On a January morning at 6am, I left my parents house to enlist in the United States Army Special Forces. It was 1981. I drove down to a building on Michigan Avenue to be processed into the service of my country. I remember filling out paperwork, seeing physicians, answering questions, waiting in line and moving from one room to another for hours. Sometime in the middle of the afternoon, I was taken into a room with several young men like myself. Some I had seen on my rounds that morning and some were strangers. I was excited and eager to begin my tour of duty in service to my country. We looked around the room at each other as we filed in and were asked to stand in a straight line.
(Cross posted at The National Gadfly)
There were two soldiers in the room and one of them did all the talking. He told us where to stand and he let us know that we would be sworn in as soldiers.
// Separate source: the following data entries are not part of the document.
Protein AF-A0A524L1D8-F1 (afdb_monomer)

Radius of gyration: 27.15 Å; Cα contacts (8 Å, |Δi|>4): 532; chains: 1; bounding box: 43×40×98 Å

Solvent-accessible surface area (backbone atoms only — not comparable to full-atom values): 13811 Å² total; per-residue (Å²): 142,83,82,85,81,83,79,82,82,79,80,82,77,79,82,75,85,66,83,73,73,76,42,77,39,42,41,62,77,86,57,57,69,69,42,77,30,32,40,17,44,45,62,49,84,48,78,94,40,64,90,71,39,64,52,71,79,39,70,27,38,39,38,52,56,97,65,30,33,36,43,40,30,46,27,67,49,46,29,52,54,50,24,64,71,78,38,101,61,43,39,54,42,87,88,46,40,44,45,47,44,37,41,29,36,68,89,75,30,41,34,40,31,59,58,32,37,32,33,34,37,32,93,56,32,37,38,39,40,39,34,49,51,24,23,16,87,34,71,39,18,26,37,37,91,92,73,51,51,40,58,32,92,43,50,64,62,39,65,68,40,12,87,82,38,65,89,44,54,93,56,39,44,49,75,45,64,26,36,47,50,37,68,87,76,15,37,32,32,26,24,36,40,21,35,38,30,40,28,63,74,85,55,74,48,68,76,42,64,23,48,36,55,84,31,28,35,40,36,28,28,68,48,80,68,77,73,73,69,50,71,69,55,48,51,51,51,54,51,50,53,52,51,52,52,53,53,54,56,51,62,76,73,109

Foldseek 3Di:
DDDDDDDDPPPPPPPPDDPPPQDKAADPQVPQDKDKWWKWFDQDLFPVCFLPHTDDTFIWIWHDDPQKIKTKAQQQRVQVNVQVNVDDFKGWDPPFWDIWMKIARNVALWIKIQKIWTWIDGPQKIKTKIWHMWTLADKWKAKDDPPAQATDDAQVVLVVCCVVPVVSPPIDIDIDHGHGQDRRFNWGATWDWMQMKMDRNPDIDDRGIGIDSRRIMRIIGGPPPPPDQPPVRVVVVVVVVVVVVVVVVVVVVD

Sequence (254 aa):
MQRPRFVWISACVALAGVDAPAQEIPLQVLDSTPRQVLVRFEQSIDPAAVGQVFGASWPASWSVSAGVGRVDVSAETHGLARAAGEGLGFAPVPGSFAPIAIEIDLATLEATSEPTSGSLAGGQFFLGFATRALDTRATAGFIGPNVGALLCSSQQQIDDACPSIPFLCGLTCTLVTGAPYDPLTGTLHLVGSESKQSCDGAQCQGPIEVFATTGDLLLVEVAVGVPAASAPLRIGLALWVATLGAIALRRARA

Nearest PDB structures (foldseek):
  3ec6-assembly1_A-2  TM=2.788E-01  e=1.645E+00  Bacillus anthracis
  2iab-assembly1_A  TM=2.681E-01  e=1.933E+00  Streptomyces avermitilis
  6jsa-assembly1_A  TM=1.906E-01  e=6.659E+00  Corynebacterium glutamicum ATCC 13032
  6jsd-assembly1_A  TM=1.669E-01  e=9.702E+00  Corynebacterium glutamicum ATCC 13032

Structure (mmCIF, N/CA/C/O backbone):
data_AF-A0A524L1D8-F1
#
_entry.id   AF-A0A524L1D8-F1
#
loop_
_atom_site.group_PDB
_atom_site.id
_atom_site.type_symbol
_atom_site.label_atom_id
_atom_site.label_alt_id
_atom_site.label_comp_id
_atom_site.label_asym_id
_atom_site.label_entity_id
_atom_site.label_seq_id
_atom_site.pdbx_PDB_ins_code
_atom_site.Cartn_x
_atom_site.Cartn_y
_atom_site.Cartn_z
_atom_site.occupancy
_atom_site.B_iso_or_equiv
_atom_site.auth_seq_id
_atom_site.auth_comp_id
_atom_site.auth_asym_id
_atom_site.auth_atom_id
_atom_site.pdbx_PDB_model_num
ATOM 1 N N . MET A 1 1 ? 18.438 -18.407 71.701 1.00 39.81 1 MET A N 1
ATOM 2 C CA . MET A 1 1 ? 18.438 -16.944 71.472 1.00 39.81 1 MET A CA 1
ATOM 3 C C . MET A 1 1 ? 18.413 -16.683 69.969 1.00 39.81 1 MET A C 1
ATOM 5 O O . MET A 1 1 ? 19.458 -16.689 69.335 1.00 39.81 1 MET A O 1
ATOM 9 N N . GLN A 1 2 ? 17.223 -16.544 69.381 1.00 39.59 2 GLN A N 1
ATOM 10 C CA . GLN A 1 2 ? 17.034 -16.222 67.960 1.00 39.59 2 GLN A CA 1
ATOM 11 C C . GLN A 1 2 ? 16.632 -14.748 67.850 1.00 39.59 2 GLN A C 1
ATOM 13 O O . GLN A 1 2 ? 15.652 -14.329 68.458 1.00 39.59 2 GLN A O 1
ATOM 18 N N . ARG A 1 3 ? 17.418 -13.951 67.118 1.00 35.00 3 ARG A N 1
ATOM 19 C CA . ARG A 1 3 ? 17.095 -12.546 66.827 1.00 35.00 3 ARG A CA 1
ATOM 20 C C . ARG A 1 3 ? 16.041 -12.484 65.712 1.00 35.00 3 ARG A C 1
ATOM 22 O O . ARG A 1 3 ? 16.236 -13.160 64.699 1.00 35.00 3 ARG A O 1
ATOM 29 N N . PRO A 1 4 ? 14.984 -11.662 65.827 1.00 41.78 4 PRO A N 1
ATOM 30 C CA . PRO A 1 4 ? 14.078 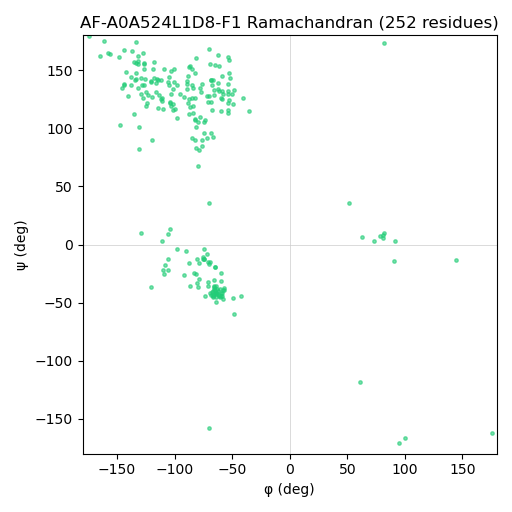-11.426 64.712 1.00 41.78 4 PRO A CA 1
ATOM 31 C C . PRO A 1 4 ? 14.783 -10.566 63.653 1.00 41.78 4 PRO A C 1
ATOM 33 O O . PRO A 1 4 ? 15.346 -9.512 63.953 1.00 41.78 4 PRO A O 1
ATOM 36 N N . ARG A 1 5 ? 14.777 -11.040 62.403 1.00 44.12 5 ARG A N 1
ATOM 37 C CA . ARG A 1 5 ? 15.241 -10.294 61.227 1.00 44.12 5 ARG A CA 1
ATOM 38 C C . ARG A 1 5 ? 14.150 -9.297 60.823 1.00 44.12 5 ARG A C 1
ATOM 40 O O . ARG A 1 5 ? 13.098 -9.704 60.344 1.00 44.12 5 ARG A O 1
ATOM 47 N N . PHE A 1 6 ? 14.400 -8.005 61.023 1.00 39.03 6 PHE A N 1
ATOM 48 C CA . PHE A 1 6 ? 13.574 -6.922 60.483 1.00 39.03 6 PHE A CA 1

He then asked us to raise our right hands then repeat the following words:
"I, _, do solemnly swear (or affirm) that I will support and defend the Constitution of the United States against all enemies, foreign and domestic; that I will bear true faith and allegiance to the same; and that I will obey the orders of the President of the United States and the orders of the officers appointed over me, according to regulations and the Uniform Code of Military Justice. So help me God."
In that moment, I had become a soldier. One day earlier, Ronald Reagan had taken a similar oath as President of the United States. He was my new boss and I did not even like the man.
I had chosen to become an A-Team Medical NCO in the Green Berets. I wanted to do something that would be very difficult and that job appealed to me. The job called for training in both combat and medicine. These disciplines have opposite aims and I enjoyed the challenge it placed on me to be committed to both life and death. In all the rigorous training demands of the Green Berets, I was proud and excited for my chance to serve in such a challenging way. I remembered my oath frequently, in the tired moments when a challenge had been met. Those were the moments when I had been tested and had proved myself up to the challenge. In those moments, it was the strength of my word in the fulfilment of my oath that I was proud of. Simply put, I felt that I was worthy of my country's trust in me.
At other times the meaning of the oath itself was significant to me. I encountered people that had very negative views of the military in general or President Reagan's uses of the military in particular. Sometimes I met people that simply did not believe in force or violence. I met people that were not only ungrateful to service men and women, but they were completely indifferent. This kind of ingratitude or dislike from civilian citizens of the USA, really irritated many of the soldiers that I served with. I thought about it differently, though.
To me, the gratitude or lack thereof accorded to me by other citizens was of no consequence. Some people are going to be grateful and others are not. That's just part of the deal. Accept it and do what is right. That was my choice. The choice was made easy for me by two factors.
On one hand, I was bound by my word and no one else but me will decide whether I keep it or not. Was I doing this to get the praise and gratitude of strangers? No. I was keeping my word because I personally believed that generations before me had given of themselves, so that I could be here and free. The gratitude I felt and the sense of duty that I possessed were always going to be with me. No one could take them from me with insults and no one could give them to me with praise.
On the other hand, the words within the oath itself provided me with a wellspring of strength and purpose. I had sworn to defend The Constitution of the United States, bearing true faith and allegiance to it. I was sworn to uphold the rule of law, not a monarch or a political party or someone with a bank account. I have lived my life in the firm belief that the law works for everyone or it works for no one. This is the foundation of America and it is the one core ideal that makes possible everything that is good about this country.
I swore that oath 28 years ago and I proudly hold myself to that oath today. I will honour it until my last breath. When we share this faith in the law of the land and join each other in a commitment to uphold the rule of law; we deliver on the promise made to future generations by the founders of this country. The equality we were promised is the equality we create.
This January 20, Barack Obama will take a very similar oath. My family and I are going to be in the crowd. I want to share the sense of duty, honour and commitment with them. I want to see my daughter's eyes when such an oath is given. I want to say the words along with President Obama, not to renew them (because my oath will never expire) but to allow my daughter to witness my speaking of them.